→ WHAT IS BEING ASKED: Look through the records below for the line holding "ATOM 30 O O". Write it out exactly, with each following line through the line holding "ATOM 37 C C".

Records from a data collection

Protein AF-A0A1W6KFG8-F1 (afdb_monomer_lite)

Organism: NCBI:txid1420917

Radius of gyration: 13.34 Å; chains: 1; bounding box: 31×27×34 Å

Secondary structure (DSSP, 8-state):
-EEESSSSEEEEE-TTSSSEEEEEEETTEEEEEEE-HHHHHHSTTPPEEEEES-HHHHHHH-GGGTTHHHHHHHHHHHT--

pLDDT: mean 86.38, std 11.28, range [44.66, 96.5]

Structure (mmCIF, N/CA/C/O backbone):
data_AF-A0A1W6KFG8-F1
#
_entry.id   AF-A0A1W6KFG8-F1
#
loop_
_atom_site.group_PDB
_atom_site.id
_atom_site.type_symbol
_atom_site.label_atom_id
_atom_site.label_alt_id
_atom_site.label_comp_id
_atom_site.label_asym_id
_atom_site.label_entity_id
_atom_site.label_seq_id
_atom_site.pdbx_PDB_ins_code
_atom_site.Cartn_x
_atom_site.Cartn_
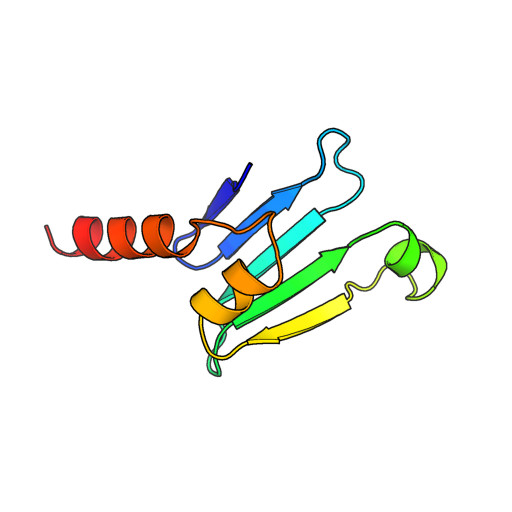y
_atom_site.Cartn_z
_atom_site.occupancy
_atom_site.B_iso_or_equiv
_atom_site.auth_seq_id
_atom_site.auth_comp_id
_atom_site.auth_asym_id
_atom_site.auth_atom_id
_atom_site.pdbx_PDB_model_num
ATOM 1 N N . MET A 1 1 ? 10.041 8.007 3.530 1.00 84.06 1 MET A N 1
ATOM 2 C CA . MET A 1 1 ? 9.059 8.968 4.059 1.00 84.06 1 MET A CA 1
ATOM 3 C C . MET A 1 1 ? 7.717 8.580 3.483 1.00 84.06 1 MET A C 1
ATOM 5 O O . MET A 1 1 ? 7.692 8.207 2.312 1.00 84.06 1 MET A O 1
ATOM 9 N N . ILE A 1 2 ? 6.677 8.574 4.312 1.00 91.00 2 ILE A N 1
ATOM 10 C CA . ILE A 1 2 ? 5.302 8.388 3.852 1.00 91.00 2 ILE A CA 1
ATOM 11 C C . ILE A 1 2 ? 4.802 9.766 3.437 1.00 91.00 2 ILE A C 1
ATOM 13 O O . ILE A 1 2 ? 4.874 10.712 4.214 1.00 91.00 2 ILE A O 1
ATOM 17 N N . GLU A 1 3 ? 4.380 9.874 2.190 1.00 91.50 3 GLU A N 1
ATOM 18 C CA . GLU A 1 3 ? 3.704 11.030 1.628 1.00 91.50 3 GLU A CA 1
ATOM 19 C C . GLU A 1 3 ? 2.219 10.690 1.553 1.00 91.50 3 GLU A C 1
ATOM 21 O O . GLU A 1 3 ? 1.842 9.654 1.005 1.00 91.50 3 GLU A O 1
ATOM 26 N N . GLN A 1 4 ? 1.374 11.538 2.119 1.00 90.38 4 GLN A N 1
ATOM 27 C CA . GLN A 1 4 ? -0.064 11.381 2.000 1.00 90.38 4 GLN A CA 1
ATOM 28 C C . GLN A 1 4 ? -0.551 12.133 0.763 1.00 90.38 4 GLN A C 1
ATOM 30 O O . GLN A 1 4 ? -0.295 13.326 0.629 1.00 90.38 4 GLN A O 1
ATOM 35 N N . ILE A 1 5 ? -1.234 11.428 -0.136 1.00 89.88 5 ILE A N 1
ATOM 36 C CA . ILE A 1 5 ? -1.812 12.017 -1.350 1.00 89.88 5 ILE A CA 1
ATOM 37 C C . ILE A 1 5 ? -3.226 12.525 -1.052 1.00 89.88 5 ILE A C 1
ATOM 39 O O . ILE A 1 5 ? -3.588 13.626 -1.455 1.00 89.88 5 ILE A O 1
ATOM 43 N N . ASP A 1 6 ? -4.005 11.733 -0.311 1.00 86.44 6 ASP A N 1
ATOM 44 C CA . ASP A 1 6 ? -5.341 12.078 0.174 1.00 86.44 6 ASP A CA 1
ATOM 45 C C . ASP A 1 6 ? -5.675 11.275 1.452 1.00 86.44 6 ASP A C 1
ATOM 47 O O . ASP A 1 6 ? -4.824 10.577 2.005 1.00 86.44 6 ASP A O 1
ATOM 51 N N . GLY A 1 7 ? -6.912 11.363 1.952 1.00 82.19 7 GLY A N 1
ATOM 52 C CA . GLY A 1 7 ? -7.334 10.679 3.184 1.00 82.19 7 GLY A CA 1
ATOM 53 C C . GLY A 1 7 ? -7.242 9.144 3.156 1.00 82.19 7 GLY A C 1
ATOM 54 O O . GLY A 1 7 ? -7.254 8.521 4.211 1.00 82.19 7 GLY A O 1
ATOM 55 N N . ASN A 1 8 ? -7.143 8.537 1.974 1.00 87.94 8 ASN A N 1
ATOM 56 C CA . ASN A 1 8 ? -7.140 7.093 1.758 1.00 87.94 8 ASN A CA 1
ATOM 57 C C . ASN A 1 8 ? -5.956 6.599 0.917 1.00 87.94 8 ASN A C 1
ATOM 59 O O . ASN A 1 8 ? -5.822 5.387 0.754 1.00 87.94 8 ASN A O 1
ATOM 63 N N . THR A 1 9 ? -5.113 7.495 0.399 1.00 92.31 9 THR A N 1
ATOM 64 C CA . THR A 1 9 ? -3.997 7.174 -0.494 1.00 92.31 9 THR A CA 1
ATOM 65 C C . THR A 1 9 ? -2.678 7.685 0.073 1.00 92.31 9 THR A C 1
ATOM 67 O O . THR A 1 9 ? -2.492 8.879 0.314 1.00 92.31 9 THR A O 1
ATOM 70 N N . PHE A 1 10 ? -1.715 6.778 0.211 1.00 93.81 10 PHE A N 1
ATOM 71 C CA . PHE A 1 10 ? -0.388 7.044 0.753 1.00 93.81 10 PHE A CA 1
ATOM 72 C C . PHE A 1 10 ? 0.676 6.521 -0.198 1.00 93.81 10 PHE A C 1
ATOM 74 O O . PHE A 1 10 ? 0.541 5.458 -0.798 1.00 93.81 10 PHE A O 1
ATOM 81 N N . LYS A 1 11 ? 1.781 7.240 -0.315 1.00 94.75 11 LYS A N 1
ATOM 82 C CA . LYS A 1 11 ? 2.885 6.892 -1.196 1.00 94.75 11 LYS A CA 1
ATOM 83 C C . LYS A 1 11 ? 4.186 6.869 -0.421 1.00 94.75 11 LYS A C 1
ATOM 85 O O . LYS A 1 11 ? 4.438 7.685 0.456 1.00 94.75 11 LYS A O 1
ATOM 90 N N . THR A 1 12 ? 5.052 5.928 -0.762 1.00 94.19 12 THR A N 1
ATOM 91 C CA . THR A 1 12 ? 6.441 5.927 -0.315 1.00 94.19 12 THR A CA 1
ATOM 92 C C . THR A 1 12 ? 7.347 5.769 -1.521 1.00 94.19 12 THR A C 1
ATOM 94 O O . THR A 1 12 ? 7.014 5.098 -2.500 1.00 94.19 12 THR A O 1
ATOM 97 N N . ALA A 1 13 ? 8.511 6.404 -1.464 1.00 91.12 13 ALA A N 1
ATOM 98 C CA . ALA A 1 13 ? 9.544 6.266 -2.475 1.00 91.12 13 ALA A CA 1
ATOM 99 C C . ALA A 1 13 ? 10.900 6.024 -1.809 1.00 91.12 13 ALA A C 1
ATOM 101 O O . ALA A 1 13 ? 11.192 6.549 -0.729 1.00 91.12 13 ALA A O 1
ATOM 102 N N . SER A 1 14 ? 11.751 5.232 -2.462 1.00 85.31 14 SER A N 1
ATOM 103 C CA . SER A 1 14 ? 13.170 5.168 -2.122 1.00 85.31 14 SER A CA 1
ATOM 104 C C . SER A 1 14 ? 13.824 6.538 -2.328 1.00 85.31 14 SER A C 1
ATOM 106 O O . SER A 1 14 ? 13.353 7.344 -3.125 1.00 85.31 14 SER A O 1
ATOM 108 N N . LYS A 1 15 ? 14.960 6.794 -1.662 1.00 79.69 15 LYS A N 1
ATOM 109 C CA . LYS A 1 15 ? 15.688 8.080 -1.761 1.00 79.69 15 LYS A CA 1
ATOM 110 C C . LYS A 1 15 ? 15.990 8.529 -3.199 1.00 79.69 15 LYS A C 1
ATOM 112 O O . LYS A 1 15 ? 16.107 9.716 -3.451 1.00 79.69 15 LYS A O 1
ATOM 117 N N . ASN A 1 16 ? 16.127 7.588 -4.131 1.00 80.31 16 ASN A N 1
ATOM 118 C CA . ASN A 1 16 ? 16.392 7.849 -5.548 1.00 80.31 16 ASN A CA 1
ATOM 119 C C . ASN A 1 16 ? 15.136 7.774 -6.441 1.00 80.31 16 ASN A C 1
ATOM 121 O O . ASN A 1 16 ? 15.274 7.706 -7.659 1.00 80.31 16 ASN A O 1
ATOM 125 N N . GLY A 1 17 ? 13.935 7.671 -5.862 1.00 78.00 17 GLY A N 1
ATOM 126 C CA . GLY A 1 17 ? 12.656 7.594 -6.577 1.00 78.00 17 GLY A CA 1
ATOM 127 C C . GLY A 1 17 ? 12.440 6.328 -7.415 1.00 78.00 17 GLY A C 1
ATOM 128 O O . GLY A 1 17 ? 11.387 6.165 -8.023 1.00 78.00 17 GLY A O 1
ATOM 129 N N . ARG A 1 18 ? 13.415 5.411 -7.470 1.00 81.38 18 ARG A N 1
ATOM 130 C CA . ARG A 1 18 ? 13.355 4.240 -8.354 1.00 81.38 18 ARG A CA 1
ATOM 131 C C . ARG A 1 18 ? 12.394 3.173 -7.859 1.00 81.38 18 ARG A C 1
ATOM 133 O O . ARG A 1 18 ? 11.855 2.455 -8.694 1.00 81.38 18 ARG A O 1
ATOM 140 N N . ASN A 1 19 ? 12.198 3.040 -6.555 1.00 88.44 19 ASN A N 1
ATOM 141 C CA . ASN A 1 19 ? 11.226 2.109 -6.002 1.00 88.44 19 ASN A CA 1
ATOM 142 C C . ASN A 1 19 ? 10.123 2.922 -5.348 1.00 88.44 19 ASN A C 1
ATOM 144 O O . ASN A 1 19 ? 10.394 3.672 -4.411 1.00 88.44 19 ASN A O 1
ATOM 148 N N . THR A 1 20 ? 8.907 2.776 -5.848 1.00 92.81 20 THR A N 1
ATOM 149 C CA . THR A 1 20 ? 7.733 3.445 -5.302 1.00 92.81 20 THR A CA 1
ATOM 150 C C . THR A 1 20 ? 6.736 2.410 -4.830 1.00 92.81 20 THR A C 1
ATOM 152 O O . THR A 1 20 ? 6.618 1.318 -5.392 1.00 92.81 20 THR A O 1
ATOM 155 N N . MET A 1 21 ? 6.032 2.749 -3.763 1.00 94.81 21 MET A N 1
ATOM 156 C CA . MET A 1 21 ? 4.910 1.974 -3.279 1.00 94.81 21 MET A CA 1
ATOM 157 C C . MET A 1 21 ? 3.742 2.906 -3.025 1.00 94.81 21 MET A C 1
ATOM 159 O O . MET A 1 21 ? 3.922 3.946 -2.395 1.00 94.81 21 MET A O 1
ATOM 163 N N . THR A 1 22 ? 2.565 2.514 -3.481 1.00 95.75 22 THR A N 1
ATOM 164 C CA . THR A 1 22 ? 1.318 3.231 -3.237 1.00 95.75 22 THR A CA 1
ATO
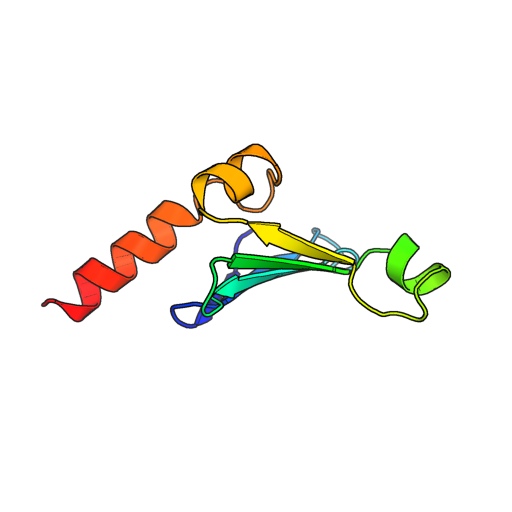M 165 C C . THR A 1 22 ? 0.412 2.325 -2.423 1.00 95.75 22 THR A C 1
ATOM 167 O O . THR A 1 22 ? 0.172 1.190 -2.818 1.00 95.75 22 THR A O 1
ATOM 170 N N . LEU A 1 23 ? -0.043 2.809 -1.280 1.00 95.38 23 LEU A N 1
ATOM 171 C CA . LEU A 1 23 ? -1.071 2.202 -0.452 1.00 95.38 23 LEU A CA 1
ATOM 172 C C . LEU A 1 23 ? -2.372 2.953 -0.707 1.00 95.38 23 LEU A C 1
ATOM 174 O O . LEU A 1 23 ? -2.375 4.181 -0.649 1.00 95.38 23 LEU A O 1
ATOM 178 N N . PHE A 1 24 ? -3.468 2.243 -0.935 1.00 94.06 24 PHE A N 1
ATOM 179 C CA . PHE A 1 24 ? -4.780 2.873 -0.997 1.00 94.06 24 PHE A CA 1
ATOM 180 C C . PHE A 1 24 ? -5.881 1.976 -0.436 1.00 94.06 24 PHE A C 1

→ RESULT FOR THIS TASK:
ATOM 30 O O . GLN A 1 4 ? -0.295 13.326 0.629 1.00 90.38 4 GLN A O 1
ATOM 35 N N . ILE A 1 5 ? -1.234 11.428 -0.136 1.00 89.88 5 ILE A N 1
ATOM 36 C CA . ILE A 1 5 ? -1.812 12.017 -1.350 1.00 89.88 5 ILE A CA 1
ATOM 37 C C . ILE A 1 5 ? -3.226 12.525 -1.052 1.00 89.88 5 ILE A C 1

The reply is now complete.